THE MERRY WIVES OF WINDSOR[1]


(Dissection de l’effet produit)



Premier acte. — Nulle action, suite de mauvaises plaisanteries. Rien de bon il ennuie, impossible à achever seul. Le caractère de Falstaff nullement développé.

Deuxième acte. — Au moins aussi ennuyeux que le premier.

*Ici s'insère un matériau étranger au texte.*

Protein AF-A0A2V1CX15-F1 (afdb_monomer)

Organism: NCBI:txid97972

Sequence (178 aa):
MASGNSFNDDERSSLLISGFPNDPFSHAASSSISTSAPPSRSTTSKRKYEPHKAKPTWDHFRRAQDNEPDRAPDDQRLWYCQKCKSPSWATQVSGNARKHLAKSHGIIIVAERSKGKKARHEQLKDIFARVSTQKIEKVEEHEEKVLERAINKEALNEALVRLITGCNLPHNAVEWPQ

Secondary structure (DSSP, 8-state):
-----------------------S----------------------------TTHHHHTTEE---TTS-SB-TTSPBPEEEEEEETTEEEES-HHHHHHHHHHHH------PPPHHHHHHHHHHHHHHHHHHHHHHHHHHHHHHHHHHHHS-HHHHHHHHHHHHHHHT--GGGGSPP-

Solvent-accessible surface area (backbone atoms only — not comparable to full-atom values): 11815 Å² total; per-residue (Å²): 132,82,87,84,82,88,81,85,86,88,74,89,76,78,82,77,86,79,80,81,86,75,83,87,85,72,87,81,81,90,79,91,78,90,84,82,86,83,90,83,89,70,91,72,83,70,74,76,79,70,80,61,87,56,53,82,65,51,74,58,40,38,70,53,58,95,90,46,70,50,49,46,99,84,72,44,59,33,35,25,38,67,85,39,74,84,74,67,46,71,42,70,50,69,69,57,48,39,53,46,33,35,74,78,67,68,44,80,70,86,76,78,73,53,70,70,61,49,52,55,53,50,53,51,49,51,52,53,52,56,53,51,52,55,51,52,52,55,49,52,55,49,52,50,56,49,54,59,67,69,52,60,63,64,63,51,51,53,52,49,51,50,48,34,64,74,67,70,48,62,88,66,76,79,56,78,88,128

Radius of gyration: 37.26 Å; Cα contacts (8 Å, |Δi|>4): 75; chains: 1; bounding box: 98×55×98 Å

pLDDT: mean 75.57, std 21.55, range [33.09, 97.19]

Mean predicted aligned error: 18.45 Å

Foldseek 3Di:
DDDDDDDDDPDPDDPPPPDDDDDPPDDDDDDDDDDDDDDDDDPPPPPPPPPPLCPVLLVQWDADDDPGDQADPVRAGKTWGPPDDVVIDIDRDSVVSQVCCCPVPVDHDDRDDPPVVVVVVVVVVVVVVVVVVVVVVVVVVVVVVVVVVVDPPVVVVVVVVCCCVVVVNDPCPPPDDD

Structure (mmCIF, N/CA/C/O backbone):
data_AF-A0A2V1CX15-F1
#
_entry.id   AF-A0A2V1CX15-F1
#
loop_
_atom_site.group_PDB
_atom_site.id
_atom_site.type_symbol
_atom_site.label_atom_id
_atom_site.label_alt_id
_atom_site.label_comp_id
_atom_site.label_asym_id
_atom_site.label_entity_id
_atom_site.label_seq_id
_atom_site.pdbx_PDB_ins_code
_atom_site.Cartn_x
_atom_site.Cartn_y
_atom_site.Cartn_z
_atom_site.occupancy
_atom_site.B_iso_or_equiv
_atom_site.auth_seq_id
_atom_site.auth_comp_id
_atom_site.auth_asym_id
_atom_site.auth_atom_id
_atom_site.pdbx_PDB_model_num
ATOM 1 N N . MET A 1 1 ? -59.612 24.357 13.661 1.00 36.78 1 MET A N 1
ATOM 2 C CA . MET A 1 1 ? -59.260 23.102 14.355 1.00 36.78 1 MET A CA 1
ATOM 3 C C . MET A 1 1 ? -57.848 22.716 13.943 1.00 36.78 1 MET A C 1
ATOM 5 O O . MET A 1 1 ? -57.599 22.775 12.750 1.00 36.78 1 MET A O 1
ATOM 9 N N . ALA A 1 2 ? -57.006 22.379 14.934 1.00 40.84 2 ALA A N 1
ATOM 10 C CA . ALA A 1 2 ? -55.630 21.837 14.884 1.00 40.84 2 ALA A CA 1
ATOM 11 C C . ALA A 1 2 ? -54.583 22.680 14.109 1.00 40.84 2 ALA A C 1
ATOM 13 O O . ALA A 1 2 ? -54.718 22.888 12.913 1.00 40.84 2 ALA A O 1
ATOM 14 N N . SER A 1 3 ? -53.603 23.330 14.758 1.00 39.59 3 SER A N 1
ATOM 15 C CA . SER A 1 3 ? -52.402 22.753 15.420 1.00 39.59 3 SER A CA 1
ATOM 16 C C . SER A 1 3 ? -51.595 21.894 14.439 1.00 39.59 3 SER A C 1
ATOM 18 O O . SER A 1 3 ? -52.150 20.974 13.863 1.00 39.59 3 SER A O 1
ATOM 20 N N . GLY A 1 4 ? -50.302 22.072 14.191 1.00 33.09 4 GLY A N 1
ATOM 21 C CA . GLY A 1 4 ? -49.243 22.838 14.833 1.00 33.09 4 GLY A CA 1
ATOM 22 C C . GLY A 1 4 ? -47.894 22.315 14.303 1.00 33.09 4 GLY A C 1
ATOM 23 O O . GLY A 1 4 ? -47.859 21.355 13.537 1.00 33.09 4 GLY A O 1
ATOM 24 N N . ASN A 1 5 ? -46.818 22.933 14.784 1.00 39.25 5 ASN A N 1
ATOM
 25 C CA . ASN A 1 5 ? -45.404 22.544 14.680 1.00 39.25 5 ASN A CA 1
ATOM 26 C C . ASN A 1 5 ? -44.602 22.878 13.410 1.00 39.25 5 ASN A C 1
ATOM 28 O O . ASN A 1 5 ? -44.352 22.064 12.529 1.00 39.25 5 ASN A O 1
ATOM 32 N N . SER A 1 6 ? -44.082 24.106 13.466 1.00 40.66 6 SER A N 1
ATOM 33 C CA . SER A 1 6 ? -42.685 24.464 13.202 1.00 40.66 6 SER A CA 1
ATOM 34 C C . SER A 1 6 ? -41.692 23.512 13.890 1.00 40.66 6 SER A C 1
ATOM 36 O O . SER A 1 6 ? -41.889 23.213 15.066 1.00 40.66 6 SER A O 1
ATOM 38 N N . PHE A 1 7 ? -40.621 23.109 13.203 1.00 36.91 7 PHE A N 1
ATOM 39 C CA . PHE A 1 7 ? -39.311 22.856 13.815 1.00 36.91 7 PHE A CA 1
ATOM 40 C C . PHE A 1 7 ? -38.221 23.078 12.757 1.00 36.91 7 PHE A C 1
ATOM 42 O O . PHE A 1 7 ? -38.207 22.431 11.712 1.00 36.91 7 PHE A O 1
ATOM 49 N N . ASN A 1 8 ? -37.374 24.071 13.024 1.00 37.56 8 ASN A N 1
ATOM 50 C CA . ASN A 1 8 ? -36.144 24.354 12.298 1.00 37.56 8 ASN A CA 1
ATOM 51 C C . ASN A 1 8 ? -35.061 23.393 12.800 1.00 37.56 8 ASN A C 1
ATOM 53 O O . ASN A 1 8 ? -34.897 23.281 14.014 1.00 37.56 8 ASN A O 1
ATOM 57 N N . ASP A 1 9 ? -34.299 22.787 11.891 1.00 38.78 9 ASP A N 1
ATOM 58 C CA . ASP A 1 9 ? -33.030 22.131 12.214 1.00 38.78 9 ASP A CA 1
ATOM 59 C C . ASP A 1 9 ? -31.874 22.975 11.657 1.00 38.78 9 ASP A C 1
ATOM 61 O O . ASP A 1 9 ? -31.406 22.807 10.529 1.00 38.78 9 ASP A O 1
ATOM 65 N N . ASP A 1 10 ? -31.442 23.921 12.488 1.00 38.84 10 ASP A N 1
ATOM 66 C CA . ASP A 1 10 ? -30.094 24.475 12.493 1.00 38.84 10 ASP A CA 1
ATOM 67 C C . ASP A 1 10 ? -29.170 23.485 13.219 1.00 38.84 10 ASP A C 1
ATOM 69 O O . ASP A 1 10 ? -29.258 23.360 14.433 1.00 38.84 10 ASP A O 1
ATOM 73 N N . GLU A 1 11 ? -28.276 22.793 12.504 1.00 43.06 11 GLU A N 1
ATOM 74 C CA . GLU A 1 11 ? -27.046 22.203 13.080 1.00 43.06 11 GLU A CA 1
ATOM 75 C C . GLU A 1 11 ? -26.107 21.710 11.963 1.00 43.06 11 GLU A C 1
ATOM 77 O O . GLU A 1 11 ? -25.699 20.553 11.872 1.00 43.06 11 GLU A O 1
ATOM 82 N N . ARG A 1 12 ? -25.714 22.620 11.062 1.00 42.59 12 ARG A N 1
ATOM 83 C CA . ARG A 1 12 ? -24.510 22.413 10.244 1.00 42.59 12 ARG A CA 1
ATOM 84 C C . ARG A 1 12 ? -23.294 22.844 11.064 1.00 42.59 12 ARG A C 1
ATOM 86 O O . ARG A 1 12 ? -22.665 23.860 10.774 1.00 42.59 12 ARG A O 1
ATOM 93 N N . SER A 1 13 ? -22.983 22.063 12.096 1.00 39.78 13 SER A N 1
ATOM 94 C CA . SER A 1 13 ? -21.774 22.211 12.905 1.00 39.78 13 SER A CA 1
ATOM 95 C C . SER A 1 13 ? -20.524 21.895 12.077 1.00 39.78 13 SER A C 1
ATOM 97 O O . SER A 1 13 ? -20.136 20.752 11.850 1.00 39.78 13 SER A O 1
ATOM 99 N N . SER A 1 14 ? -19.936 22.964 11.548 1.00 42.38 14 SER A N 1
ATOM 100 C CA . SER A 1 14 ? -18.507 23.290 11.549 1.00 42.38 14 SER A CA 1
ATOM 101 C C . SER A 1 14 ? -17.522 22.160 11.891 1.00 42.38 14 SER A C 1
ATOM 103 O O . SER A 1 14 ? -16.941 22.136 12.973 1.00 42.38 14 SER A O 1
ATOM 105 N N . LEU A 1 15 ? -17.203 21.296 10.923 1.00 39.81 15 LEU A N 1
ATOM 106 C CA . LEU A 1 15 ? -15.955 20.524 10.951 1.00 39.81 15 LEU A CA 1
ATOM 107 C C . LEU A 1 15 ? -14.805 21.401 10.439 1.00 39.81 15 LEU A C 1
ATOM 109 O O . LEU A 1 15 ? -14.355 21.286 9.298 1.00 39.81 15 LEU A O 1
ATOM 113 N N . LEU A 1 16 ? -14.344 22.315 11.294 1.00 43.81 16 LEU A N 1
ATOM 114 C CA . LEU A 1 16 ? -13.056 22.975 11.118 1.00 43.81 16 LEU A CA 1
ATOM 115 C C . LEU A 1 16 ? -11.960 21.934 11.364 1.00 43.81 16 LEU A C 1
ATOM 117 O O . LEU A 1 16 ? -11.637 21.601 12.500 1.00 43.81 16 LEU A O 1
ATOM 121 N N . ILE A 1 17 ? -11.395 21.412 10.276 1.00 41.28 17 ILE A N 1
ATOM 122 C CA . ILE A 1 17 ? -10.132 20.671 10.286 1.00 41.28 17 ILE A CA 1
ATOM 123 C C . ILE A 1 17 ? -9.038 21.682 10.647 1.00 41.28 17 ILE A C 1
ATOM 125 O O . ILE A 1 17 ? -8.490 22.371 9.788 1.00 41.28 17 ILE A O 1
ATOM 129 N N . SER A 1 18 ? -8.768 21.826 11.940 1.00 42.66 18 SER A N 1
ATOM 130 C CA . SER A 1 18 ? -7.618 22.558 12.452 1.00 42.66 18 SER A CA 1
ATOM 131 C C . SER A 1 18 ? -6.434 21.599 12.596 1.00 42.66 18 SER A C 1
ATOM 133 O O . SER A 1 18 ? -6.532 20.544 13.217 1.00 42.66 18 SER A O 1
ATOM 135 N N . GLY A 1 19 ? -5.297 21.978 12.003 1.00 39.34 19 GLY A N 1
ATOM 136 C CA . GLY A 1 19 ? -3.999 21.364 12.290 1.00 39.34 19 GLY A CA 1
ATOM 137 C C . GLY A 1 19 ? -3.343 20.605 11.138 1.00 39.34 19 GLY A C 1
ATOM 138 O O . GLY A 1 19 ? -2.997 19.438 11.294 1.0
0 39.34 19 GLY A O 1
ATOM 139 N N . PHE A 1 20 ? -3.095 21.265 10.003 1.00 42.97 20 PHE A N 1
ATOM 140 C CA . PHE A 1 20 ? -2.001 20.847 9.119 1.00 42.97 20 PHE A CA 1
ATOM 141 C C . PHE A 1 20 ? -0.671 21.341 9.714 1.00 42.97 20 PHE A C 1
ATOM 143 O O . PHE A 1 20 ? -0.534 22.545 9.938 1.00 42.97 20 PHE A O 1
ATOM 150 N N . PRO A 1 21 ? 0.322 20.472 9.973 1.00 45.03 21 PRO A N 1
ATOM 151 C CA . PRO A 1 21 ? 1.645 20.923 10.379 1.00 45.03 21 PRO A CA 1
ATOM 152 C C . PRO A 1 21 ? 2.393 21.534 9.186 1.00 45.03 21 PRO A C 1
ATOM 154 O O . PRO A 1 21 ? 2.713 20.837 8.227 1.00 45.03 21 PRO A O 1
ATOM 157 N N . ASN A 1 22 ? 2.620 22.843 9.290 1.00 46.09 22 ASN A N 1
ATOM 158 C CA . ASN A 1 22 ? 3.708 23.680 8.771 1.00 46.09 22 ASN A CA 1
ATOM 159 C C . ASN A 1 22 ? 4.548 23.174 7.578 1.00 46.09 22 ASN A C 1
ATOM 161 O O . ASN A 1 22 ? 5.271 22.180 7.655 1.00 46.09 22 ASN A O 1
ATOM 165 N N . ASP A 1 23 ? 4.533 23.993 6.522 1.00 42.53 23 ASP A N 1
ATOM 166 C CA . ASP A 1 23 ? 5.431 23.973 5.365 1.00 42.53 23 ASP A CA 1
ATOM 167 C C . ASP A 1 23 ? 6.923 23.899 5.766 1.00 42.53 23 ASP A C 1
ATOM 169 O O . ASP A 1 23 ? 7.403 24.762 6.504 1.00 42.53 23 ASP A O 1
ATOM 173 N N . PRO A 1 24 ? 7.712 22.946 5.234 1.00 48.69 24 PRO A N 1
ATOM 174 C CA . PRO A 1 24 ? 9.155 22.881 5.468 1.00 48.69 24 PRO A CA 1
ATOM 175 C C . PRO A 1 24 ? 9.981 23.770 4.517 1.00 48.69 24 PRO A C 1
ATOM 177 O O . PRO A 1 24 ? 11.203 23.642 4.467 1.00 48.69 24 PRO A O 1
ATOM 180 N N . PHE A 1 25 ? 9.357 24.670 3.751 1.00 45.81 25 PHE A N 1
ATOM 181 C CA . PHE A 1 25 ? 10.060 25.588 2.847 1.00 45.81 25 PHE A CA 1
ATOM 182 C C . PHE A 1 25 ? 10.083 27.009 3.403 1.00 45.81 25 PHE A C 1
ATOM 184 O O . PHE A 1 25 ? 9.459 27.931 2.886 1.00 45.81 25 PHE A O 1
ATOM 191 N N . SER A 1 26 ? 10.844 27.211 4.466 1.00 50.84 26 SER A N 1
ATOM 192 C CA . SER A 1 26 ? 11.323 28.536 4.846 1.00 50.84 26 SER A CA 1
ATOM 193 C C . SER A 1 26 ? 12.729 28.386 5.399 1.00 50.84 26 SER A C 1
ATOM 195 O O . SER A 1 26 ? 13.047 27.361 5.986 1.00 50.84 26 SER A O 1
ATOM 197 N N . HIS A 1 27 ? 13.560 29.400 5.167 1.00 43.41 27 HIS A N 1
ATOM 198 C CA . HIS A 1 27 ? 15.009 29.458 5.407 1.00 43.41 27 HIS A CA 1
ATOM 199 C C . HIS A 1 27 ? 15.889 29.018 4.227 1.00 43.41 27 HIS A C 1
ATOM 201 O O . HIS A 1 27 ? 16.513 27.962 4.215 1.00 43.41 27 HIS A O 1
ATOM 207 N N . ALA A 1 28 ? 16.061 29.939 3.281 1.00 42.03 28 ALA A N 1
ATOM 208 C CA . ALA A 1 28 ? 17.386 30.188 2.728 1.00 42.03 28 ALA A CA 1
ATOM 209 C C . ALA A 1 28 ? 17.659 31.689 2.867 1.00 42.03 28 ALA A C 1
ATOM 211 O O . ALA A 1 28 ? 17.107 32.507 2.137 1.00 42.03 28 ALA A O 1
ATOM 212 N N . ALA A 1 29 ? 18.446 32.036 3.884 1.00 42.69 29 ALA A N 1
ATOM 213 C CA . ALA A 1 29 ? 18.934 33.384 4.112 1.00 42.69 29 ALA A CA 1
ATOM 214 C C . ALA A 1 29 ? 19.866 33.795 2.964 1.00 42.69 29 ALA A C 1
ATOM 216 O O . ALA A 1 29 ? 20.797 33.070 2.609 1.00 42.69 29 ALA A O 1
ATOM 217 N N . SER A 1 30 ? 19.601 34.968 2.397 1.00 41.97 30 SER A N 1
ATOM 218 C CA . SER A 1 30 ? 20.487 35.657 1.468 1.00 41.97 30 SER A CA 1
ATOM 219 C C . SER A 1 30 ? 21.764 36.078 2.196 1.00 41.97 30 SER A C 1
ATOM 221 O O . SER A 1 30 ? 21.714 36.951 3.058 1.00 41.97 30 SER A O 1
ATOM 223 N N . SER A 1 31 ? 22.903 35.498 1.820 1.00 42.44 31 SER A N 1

Troisième acte. — Scène du duel où on attend le comique qui n’arrive pas. Celui qui dérive de la mauvaise prononciation d’Evans, du Dr français, est un comique de boulevard. Nous nous croyons d’avance supérieurs à ces gens-là. La scène du panier est amusante et doit gagner beaucoup à la représentation.

Quatrième acte. — Falstaff apprenant son deuxième rendez-vous à M. Broc est un peu comique. La scène de la sorcière de Bramfort étant une répétition de celle du panier, et étant prévue, fait rire encore, mais il faut être bien disposé, ou voir rire à ses côtés des gens qu’on aime, pour en rire.

Cinquième acte. — Il en est de même de la scène de féerie qui est beaucoup trop prévue. Il y a une intention comique à faire enlever des hommes par Stender et Cayus. Cette position-là et le panier arrivant à des gens de meilleur ton seraient susceptibles d’être très comiques. Le grand défaut de cette pièce, c’est que les deux ou trois positions comiques qu’on y trouve ne sont pas assez rapprochées. Si on baîlle pendant une demi-heure, on ne peut pas rire après, quelque vrai comique qu’on présente.

Si cette pièce n’eût pas été de Shakspeare, nous ne serions jamais allés à la fin. C’est mauvais.

  1. 13 avril 1811.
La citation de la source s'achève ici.